# Tall Bermuda Lawn



## ThickLawnThickWife (Jul 23, 2018)

Hey Everyone

New to the forum from Buford, GA. This has been my first growing season in my new home. After a lot of hard work my lawn is in decent shape but now I am ready to take it to the next level!!! So far this year have put down starter fert , 2 applications of milorganite and 2 applications of iron. I haven't used any pre-emergent this year because I overseeded but now that all of the seeds are established and growing I plan to start a Pre-E plan.

Now I want to start pushing root development and overall health. I have seen tons of info about humic/fulvic acids and kelp. I came across kelp4less and their Extreme Blend and I am wondering if anyone is using this product and if you are happy with the results? I am also interested in the molasses and the iron sulfate from Kelp4less as well. The molasses is supposed to help with thatch which is a concern of mine since my HOC is 3 1/4 - 3 1/2 inches and I do mulch. As every knows the iron is for the color. Any feedback about any of those products or other products I should be looking at would be greatly appreciated. I have seen the N-ext (Air8, Dethatch, RGS etc.) products from everyone on YouTube and the Kelp4less products seem to have the same ingredients just at a better cost.

I know my HOC will probably be frowned upon but I haven't seen any draw backs to keeping it taller than the recommended 1-2 inches plus I think the height looks great. I just want to make it as thick and strong as possible.


----------



## HewKnowHew (Jul 4, 2018)

The grass looks good!If you start ordering products off of kelp4less you should start a lawn journal or a thread about it. Thanks.


----------



## ken-n-nancy (Jul 25, 2017)

Looks nice! I like the longer length of cut, but what do I know -- we have a cool season lawn a thousand miles north of you...


----------



## Guest (Jul 27, 2018)

Looks great!


----------



## pennstater2005 (Jul 17, 2017)

I think it looks good too! I like seeing all different types of lawns.


----------



## ThickLawnThickWife (Jul 23, 2018)

Thanks guys I really appreciate the kind words! I have been working hard on it this season ans trying my best to learn as much as possible. I still have some weeds that I am fighting so hopefully the "Bermuda triangle" will help me get them under control.


----------



## Ware (Jan 28, 2017)

ThickLawnThickWife said:


> I know my HOC will probably be frowned upon...


Welcome to TLF! No frowning here - definitely do what works for you. As a friend of mine says, there are many roads to Dallas. :thumbup:


----------



## Jacob_S (May 22, 2018)

That looks fantastic and proof that bermuda can look great tall.


----------



## Smokindog (Jun 20, 2018)

When we first bought this house the lawn was a mess of crabgrass and other bad actors, water was expensive, and I cut mine at 2.5 to 3 inches. It worked well to help get things under control but taller bermuda is more leggy and although it shades the soil if there are thin spots it can provide a lot of opportunity for weed seed to germinate....

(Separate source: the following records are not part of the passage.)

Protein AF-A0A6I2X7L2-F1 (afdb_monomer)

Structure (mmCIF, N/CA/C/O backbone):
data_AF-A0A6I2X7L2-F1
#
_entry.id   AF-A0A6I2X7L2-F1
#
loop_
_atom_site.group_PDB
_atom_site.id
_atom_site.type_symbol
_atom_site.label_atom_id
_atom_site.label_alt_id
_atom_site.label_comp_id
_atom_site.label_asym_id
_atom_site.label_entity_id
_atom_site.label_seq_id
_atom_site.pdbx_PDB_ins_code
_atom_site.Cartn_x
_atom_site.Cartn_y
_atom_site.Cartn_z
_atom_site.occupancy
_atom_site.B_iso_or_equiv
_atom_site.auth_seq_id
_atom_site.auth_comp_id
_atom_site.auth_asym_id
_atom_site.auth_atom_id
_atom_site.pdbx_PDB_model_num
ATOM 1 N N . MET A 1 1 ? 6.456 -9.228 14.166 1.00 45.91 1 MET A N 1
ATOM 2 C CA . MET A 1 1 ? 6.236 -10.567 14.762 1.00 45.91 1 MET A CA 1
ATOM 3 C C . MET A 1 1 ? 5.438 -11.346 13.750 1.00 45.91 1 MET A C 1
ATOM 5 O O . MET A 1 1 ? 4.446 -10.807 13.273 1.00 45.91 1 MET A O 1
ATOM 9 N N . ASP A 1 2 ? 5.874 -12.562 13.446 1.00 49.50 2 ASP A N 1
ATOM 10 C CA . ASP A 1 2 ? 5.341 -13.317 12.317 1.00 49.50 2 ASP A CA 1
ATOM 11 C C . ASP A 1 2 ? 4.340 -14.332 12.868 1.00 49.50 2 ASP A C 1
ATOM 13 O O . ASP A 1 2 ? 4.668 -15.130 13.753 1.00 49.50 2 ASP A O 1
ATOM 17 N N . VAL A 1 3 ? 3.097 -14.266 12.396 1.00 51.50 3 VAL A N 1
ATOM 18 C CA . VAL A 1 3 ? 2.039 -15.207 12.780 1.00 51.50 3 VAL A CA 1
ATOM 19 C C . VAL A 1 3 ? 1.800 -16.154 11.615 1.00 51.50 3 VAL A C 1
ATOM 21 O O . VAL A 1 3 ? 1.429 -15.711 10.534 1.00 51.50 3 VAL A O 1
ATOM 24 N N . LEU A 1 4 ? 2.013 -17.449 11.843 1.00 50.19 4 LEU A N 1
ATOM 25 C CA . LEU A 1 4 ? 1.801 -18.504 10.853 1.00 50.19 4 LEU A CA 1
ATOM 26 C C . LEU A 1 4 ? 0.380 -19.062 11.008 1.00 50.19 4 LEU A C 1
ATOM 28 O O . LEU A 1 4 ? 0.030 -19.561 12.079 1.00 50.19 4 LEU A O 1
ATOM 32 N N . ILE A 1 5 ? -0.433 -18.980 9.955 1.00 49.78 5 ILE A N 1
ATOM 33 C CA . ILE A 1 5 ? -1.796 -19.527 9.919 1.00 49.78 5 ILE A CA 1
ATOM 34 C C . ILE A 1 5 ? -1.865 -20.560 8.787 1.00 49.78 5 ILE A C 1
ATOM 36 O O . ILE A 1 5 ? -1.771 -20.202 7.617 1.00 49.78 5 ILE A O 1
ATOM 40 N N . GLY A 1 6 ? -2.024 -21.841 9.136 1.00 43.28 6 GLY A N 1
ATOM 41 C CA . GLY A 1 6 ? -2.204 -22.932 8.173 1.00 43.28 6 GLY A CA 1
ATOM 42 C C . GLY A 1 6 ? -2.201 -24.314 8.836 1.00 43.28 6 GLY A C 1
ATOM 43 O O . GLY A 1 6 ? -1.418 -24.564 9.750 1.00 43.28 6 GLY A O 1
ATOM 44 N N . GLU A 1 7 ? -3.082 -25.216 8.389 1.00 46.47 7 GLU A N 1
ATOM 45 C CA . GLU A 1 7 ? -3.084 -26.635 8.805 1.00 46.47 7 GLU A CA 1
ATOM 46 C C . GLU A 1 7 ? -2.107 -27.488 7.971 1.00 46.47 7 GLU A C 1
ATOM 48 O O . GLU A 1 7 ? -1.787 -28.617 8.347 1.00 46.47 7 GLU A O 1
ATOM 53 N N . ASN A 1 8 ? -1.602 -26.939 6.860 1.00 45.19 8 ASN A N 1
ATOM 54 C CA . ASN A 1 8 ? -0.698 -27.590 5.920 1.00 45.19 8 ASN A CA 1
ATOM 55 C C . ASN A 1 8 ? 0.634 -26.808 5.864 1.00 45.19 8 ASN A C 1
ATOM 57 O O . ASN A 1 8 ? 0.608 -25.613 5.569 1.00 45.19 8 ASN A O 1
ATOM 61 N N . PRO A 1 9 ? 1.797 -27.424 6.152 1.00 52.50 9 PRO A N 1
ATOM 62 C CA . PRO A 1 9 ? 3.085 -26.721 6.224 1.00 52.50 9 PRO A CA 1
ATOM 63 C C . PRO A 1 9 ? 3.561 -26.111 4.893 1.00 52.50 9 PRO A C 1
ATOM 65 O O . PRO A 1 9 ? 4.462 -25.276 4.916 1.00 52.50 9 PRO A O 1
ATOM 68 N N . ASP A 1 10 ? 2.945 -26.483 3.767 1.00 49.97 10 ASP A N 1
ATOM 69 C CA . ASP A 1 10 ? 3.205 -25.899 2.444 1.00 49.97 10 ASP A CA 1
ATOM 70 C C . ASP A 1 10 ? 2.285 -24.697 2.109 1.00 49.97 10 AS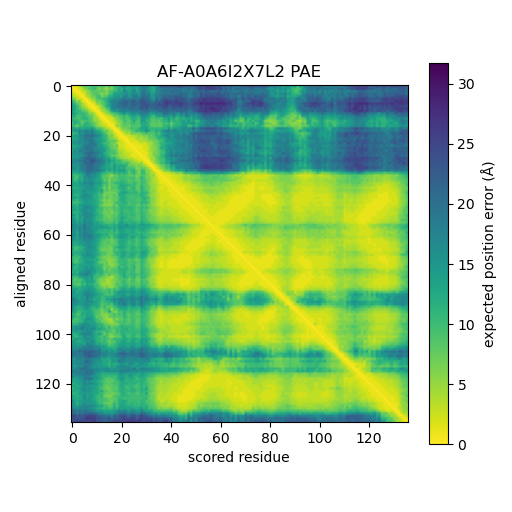P A C 1
ATOM 72 O O . ASP A 1 10 ? 2.493 -24.024 1.103 1.00 49.97 10 ASP A O 1
ATOM 76 N N . GLU A 1 11 ? 1.287 -24.389 2.950 1.00 50.94 11 GLU A N 1
ATOM 77 C CA . GLU A 1 11 ? 0.330 -23.274 2.790 1.00 50.94 11 GLU A CA 1
ATOM 78 C C . GLU A 1 11 ? 0.347 -22.364 4.024 1.00 50.94 11 GLU A C 1
ATOM 80 O O . GLU A 1 11 ? -0.680 -22.048 4.629 1.00 50.94 11 GLU A O 1
ATOM 85 N N . VAL A 1 12 ? 1.541 -21.979 4.460 1.00 54.59 12 VAL A N 1
ATOM 86 C CA . VAL A 1 12 ? 1.669 -21.107 5.622 1.00 54.59 12 VAL A CA 1
ATOM 87 C C . VAL A 1 12 ? 1.469 -19.660 5.184 1.00 54.59 12 VAL A C 1
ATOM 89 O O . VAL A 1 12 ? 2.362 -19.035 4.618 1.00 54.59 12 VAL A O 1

First thing I did was get on the pre-emergent cycle(s), at least just before green up in the Spring (March/April) and in September here in DFW. In the early days I'd hit it again in December because I had a BUNCH of henbit. I also remember a couple June/July treatments because the crabgrass and other weeds seemed to crop up everywhere!

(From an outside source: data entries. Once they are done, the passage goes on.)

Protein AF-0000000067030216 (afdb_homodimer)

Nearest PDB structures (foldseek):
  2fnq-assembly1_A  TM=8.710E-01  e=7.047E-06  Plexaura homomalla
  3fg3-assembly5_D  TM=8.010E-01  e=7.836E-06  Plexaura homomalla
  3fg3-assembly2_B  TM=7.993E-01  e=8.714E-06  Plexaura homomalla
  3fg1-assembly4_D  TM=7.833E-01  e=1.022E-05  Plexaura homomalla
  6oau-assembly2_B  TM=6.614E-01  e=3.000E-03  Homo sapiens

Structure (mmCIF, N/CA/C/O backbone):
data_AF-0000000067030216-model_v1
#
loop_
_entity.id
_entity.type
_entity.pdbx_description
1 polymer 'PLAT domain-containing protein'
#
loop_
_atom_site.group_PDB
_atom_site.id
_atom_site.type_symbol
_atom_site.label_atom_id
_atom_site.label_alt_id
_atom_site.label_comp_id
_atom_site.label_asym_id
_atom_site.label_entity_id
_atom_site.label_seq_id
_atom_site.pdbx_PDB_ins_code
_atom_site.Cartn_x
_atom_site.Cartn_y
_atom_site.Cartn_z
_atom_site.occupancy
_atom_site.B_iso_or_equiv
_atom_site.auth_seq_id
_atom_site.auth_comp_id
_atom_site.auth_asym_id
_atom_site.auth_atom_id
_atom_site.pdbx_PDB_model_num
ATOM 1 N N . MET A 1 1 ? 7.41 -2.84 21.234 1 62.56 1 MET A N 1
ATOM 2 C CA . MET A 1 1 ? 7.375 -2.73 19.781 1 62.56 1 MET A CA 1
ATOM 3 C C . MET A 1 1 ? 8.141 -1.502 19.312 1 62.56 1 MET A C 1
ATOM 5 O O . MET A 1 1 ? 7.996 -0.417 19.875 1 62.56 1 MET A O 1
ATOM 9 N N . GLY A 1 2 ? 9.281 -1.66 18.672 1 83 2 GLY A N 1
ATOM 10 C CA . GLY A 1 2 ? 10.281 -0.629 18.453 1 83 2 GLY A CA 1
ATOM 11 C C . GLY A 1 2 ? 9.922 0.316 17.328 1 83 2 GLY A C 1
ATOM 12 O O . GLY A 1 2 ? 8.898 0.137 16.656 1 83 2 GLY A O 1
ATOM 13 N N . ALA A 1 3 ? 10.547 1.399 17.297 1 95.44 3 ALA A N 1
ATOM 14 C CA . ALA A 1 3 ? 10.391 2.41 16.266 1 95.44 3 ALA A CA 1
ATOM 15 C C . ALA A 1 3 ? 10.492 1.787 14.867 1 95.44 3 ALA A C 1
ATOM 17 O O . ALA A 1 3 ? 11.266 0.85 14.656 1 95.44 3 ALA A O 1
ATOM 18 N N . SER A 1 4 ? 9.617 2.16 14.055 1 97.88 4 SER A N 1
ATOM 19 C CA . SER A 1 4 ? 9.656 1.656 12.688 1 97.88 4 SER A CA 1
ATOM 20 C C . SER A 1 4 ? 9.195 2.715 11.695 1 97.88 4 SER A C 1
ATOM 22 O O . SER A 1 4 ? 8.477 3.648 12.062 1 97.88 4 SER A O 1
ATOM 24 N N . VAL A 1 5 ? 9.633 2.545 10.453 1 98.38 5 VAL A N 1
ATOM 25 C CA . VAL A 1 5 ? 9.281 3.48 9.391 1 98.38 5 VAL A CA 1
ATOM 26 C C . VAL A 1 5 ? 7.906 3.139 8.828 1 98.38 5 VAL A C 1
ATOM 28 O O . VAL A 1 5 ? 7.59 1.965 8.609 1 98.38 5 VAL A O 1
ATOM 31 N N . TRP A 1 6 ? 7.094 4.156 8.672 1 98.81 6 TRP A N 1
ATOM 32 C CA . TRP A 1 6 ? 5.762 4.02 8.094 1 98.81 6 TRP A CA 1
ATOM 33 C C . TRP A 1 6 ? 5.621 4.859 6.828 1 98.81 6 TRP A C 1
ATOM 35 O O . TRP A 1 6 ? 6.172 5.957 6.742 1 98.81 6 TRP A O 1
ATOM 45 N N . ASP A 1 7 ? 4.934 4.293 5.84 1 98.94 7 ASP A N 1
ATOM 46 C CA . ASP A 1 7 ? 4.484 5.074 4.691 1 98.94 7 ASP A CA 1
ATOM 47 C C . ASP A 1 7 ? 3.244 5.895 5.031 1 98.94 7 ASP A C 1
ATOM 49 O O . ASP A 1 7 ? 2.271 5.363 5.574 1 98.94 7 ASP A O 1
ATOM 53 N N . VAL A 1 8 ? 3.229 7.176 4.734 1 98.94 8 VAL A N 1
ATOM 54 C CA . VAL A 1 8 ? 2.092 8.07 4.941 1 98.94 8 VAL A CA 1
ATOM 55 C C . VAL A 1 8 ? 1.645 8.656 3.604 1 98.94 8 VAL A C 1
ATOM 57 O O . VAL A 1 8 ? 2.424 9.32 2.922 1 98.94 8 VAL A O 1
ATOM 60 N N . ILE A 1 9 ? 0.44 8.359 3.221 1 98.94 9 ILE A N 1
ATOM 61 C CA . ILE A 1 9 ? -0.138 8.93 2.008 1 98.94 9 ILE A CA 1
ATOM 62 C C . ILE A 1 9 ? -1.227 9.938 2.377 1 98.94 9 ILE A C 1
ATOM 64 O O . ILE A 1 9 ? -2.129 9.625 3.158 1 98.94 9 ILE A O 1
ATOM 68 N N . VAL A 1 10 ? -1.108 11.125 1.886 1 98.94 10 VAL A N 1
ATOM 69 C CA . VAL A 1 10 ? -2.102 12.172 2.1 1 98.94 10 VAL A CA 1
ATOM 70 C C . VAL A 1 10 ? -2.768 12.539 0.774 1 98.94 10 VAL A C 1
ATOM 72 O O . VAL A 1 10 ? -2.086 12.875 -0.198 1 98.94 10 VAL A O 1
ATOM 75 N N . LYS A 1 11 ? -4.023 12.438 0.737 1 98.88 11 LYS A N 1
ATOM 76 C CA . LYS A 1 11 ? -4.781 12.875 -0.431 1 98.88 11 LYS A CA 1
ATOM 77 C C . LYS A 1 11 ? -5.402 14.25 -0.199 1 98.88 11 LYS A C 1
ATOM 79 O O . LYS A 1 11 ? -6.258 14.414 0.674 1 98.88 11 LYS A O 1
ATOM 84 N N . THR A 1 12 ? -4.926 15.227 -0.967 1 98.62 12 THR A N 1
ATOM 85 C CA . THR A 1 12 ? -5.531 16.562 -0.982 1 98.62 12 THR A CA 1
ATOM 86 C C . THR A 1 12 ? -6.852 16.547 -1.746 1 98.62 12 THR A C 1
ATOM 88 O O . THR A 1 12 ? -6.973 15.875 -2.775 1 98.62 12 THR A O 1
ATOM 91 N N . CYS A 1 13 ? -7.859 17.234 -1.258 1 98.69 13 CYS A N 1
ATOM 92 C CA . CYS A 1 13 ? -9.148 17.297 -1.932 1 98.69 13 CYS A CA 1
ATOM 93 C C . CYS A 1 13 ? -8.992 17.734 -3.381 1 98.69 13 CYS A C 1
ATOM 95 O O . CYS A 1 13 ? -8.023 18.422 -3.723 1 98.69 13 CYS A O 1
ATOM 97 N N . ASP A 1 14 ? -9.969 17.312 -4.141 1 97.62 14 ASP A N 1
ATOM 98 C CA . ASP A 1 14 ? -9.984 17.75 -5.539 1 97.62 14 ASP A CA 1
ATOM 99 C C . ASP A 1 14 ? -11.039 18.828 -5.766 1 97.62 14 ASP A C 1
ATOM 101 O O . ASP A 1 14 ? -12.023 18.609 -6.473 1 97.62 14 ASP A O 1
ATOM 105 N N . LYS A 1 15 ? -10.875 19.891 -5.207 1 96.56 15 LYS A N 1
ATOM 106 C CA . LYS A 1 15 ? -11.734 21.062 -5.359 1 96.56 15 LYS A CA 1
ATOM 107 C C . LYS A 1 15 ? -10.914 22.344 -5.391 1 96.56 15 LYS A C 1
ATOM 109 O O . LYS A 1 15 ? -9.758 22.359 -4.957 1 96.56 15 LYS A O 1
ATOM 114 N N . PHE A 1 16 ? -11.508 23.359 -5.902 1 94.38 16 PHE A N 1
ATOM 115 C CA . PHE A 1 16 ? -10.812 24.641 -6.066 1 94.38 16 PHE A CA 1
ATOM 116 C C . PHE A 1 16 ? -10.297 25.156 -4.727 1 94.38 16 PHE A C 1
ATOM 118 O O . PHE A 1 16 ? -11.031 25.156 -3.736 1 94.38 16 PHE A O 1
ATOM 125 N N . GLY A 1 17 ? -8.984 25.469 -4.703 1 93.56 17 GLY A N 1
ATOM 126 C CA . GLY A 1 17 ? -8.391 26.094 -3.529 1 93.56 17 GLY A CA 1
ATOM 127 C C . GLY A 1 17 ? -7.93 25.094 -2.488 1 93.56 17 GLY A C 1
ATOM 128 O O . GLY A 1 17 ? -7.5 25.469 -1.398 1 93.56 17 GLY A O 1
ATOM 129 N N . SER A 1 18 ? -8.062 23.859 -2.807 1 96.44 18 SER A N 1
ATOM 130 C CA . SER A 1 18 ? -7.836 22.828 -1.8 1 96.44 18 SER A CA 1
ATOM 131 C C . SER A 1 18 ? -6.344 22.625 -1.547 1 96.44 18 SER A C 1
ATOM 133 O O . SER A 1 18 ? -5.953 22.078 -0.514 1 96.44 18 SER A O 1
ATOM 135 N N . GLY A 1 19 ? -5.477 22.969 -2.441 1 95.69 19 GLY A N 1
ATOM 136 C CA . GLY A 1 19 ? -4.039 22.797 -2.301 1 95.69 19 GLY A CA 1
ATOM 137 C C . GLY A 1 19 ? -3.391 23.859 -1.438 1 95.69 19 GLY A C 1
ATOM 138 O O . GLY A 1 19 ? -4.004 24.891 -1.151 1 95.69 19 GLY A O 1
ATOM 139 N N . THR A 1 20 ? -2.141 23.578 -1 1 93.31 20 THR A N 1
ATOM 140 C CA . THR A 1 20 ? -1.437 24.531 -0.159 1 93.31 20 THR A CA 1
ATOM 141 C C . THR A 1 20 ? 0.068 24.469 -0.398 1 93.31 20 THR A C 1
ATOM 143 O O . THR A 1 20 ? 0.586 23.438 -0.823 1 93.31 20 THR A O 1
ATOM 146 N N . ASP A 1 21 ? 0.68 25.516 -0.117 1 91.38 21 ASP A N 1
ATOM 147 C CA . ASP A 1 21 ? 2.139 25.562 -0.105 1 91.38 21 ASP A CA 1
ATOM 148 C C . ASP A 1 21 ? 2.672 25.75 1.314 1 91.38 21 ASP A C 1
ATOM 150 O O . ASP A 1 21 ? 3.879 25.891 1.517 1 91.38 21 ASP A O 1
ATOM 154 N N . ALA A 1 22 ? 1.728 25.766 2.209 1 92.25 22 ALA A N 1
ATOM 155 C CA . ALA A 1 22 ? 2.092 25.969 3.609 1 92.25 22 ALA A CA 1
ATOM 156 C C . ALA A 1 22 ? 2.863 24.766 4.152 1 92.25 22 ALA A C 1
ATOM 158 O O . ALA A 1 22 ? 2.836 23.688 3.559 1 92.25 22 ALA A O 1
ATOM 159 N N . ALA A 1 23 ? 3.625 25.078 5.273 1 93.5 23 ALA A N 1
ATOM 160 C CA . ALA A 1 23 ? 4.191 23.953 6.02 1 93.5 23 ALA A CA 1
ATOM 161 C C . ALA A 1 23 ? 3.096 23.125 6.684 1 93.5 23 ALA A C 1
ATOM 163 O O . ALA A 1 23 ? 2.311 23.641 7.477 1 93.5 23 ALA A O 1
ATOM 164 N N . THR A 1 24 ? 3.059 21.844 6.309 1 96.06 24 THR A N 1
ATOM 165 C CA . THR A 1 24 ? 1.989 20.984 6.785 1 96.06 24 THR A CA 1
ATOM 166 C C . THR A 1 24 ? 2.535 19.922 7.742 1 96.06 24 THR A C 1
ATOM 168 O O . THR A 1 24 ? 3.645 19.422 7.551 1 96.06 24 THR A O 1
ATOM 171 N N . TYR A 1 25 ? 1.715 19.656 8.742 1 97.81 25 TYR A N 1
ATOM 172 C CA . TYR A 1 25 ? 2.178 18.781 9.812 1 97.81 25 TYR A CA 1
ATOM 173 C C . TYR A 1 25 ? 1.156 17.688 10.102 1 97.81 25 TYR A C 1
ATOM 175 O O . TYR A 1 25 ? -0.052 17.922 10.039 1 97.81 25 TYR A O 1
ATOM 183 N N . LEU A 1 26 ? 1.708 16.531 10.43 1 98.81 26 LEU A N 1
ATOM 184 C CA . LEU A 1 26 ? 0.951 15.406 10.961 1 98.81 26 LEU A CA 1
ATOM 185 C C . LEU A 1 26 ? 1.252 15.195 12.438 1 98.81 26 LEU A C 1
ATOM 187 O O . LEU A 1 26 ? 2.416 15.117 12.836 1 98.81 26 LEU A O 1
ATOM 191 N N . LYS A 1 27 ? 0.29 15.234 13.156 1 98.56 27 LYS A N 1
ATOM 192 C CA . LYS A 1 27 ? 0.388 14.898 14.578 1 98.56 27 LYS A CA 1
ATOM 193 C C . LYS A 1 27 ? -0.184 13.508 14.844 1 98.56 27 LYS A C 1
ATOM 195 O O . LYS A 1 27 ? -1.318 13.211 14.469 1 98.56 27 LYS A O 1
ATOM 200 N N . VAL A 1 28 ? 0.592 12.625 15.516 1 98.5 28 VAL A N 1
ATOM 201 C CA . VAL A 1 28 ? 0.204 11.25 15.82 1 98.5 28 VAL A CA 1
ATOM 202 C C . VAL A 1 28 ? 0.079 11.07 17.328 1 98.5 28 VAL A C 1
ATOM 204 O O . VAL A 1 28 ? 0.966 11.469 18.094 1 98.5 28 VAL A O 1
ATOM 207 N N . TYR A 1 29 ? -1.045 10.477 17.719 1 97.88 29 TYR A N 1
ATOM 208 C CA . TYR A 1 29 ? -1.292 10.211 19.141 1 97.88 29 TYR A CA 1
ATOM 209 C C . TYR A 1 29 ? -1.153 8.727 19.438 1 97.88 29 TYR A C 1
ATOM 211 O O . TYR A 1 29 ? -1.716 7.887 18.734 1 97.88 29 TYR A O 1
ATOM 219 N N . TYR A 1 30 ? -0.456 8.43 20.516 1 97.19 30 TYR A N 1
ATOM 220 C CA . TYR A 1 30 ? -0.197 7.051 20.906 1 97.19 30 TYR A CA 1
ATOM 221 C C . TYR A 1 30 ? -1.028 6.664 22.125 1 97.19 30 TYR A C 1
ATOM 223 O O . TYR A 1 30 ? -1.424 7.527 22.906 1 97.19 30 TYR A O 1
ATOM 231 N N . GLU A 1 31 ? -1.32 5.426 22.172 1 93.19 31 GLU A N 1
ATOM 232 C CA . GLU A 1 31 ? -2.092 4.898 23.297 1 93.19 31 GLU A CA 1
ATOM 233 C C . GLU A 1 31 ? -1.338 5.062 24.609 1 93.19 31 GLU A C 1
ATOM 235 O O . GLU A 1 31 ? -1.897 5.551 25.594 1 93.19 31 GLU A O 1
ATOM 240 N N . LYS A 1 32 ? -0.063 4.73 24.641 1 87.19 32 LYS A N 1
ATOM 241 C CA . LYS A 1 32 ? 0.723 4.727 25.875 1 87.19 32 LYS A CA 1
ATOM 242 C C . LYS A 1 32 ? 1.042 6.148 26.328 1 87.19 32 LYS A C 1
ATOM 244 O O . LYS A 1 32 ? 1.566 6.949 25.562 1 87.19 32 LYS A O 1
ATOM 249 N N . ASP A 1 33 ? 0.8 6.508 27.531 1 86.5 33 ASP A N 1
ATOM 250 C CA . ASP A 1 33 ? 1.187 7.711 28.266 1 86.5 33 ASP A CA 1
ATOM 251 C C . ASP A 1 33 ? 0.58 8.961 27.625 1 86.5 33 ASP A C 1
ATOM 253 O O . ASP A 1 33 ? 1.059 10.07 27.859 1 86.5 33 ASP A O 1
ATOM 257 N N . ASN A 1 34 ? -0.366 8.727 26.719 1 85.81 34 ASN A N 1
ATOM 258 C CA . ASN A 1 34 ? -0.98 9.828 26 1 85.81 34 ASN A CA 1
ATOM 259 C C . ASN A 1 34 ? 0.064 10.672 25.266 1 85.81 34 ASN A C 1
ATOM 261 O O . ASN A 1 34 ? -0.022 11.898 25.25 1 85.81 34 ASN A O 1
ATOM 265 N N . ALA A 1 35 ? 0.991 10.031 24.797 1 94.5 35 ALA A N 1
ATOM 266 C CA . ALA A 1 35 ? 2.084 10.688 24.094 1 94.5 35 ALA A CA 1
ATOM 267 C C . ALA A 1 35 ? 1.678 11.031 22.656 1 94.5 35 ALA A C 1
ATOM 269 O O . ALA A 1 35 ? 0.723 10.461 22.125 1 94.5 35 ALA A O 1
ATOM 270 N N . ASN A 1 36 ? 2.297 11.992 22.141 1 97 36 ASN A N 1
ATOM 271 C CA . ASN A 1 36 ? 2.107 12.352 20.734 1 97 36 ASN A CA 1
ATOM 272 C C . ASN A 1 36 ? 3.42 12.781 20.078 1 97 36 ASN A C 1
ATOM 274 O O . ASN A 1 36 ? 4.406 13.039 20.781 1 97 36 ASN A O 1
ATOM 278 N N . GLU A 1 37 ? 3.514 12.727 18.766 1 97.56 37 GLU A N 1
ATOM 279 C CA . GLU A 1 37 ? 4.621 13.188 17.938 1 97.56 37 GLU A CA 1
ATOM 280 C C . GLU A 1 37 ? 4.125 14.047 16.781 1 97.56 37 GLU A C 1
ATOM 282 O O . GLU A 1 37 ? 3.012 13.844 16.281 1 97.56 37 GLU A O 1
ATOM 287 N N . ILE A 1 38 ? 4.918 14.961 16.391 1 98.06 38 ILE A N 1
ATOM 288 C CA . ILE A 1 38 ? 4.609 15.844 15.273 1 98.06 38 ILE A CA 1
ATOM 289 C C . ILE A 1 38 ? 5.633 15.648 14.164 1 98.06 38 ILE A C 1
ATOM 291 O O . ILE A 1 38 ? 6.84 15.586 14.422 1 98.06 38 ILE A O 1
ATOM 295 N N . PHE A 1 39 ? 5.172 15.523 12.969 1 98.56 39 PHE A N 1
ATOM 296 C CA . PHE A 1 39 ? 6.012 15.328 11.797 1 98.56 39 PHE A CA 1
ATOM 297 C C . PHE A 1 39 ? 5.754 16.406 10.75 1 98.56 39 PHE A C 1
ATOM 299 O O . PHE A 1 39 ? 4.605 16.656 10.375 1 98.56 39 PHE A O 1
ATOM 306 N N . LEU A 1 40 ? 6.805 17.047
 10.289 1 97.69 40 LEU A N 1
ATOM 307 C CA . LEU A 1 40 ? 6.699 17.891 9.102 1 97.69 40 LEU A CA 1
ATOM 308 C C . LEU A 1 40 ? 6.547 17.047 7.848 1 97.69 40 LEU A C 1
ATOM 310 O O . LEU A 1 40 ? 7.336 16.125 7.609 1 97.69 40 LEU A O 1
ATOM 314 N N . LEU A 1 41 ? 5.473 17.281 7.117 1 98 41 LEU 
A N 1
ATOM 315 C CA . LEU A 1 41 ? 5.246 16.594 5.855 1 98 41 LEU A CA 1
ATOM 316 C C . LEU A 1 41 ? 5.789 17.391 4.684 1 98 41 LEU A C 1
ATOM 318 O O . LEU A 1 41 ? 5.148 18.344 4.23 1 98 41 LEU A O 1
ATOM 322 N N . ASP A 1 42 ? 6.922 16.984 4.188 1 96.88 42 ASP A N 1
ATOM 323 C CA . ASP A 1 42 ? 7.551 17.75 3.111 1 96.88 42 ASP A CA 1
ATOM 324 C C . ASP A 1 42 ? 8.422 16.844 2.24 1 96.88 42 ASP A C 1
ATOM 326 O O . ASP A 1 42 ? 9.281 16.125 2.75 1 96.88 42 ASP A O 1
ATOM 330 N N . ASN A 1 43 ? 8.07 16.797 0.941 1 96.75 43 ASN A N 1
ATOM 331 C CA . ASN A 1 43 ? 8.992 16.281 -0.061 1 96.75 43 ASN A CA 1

Then I went on a DriveXLR8 "spot treatment". I'd mix up my 4 gallon backpack more often then I care to remember over the course of a couple years. There was one section I just succumbed to glyphosate and was amazed that the Bermuda still bounced back a month or so later  It was thin and sparse but it came back!!!!

I put in an irrigation well to quell the $1K/month water bills and began to cut lower and feed/water more. The grass thickened and spread nicely and now I keep my HOC at 1.5-2" which is the lowest that my mower does a neat and clean cut. That HOC measurement is on a flat/level concrete floor without a old fat operator on the machine so it's actually a bit lower on the lawn 

Anyway, long way to say the right HOC is the one you like, you enjoy, you can maintain, and you choose. Nice looking lawn


----------



## ThickLawnThickWife (Jul 23, 2018)

Smokindog said:


> When we first bought this house the lawn was a mess of crabgrass and other bad actors, water was expensive, and I cut mine at 2.5 to 3 inches. It worked well to help get things under control but taller bermuda is more leggy and although it shades the soil if there are thin spots it can provide a lot of opportunity for weed seed to germinate....
> 
> First thing I did was get on the pre-emergent cycle(s), at least just before green up in the Spring (March/April) and in September here in DFW. In the early days I'd hit it again in December because I had a BUNCH of henbit. I also remember a couple June/July treatments because the crabgrass and other weeds seemed to crop up everywhere!
> 
> ...


Thank you for the kind words and the advice. That makes total sense because my thin spots seem to be the places weeds pop up the most. Should I pull the weeds and spray the area for better results or should just spray and let them die?

Can I spot treat my thin areas with the Kelp4less Extreme Blend (Humic/Fulvic acid/Kelp) to help fill those spots?


----------



## fp_911 (Apr 10, 2017)

I would love to keep my grass higher as I prefer the plush feel but when my neighbors do it never looks as good as yours.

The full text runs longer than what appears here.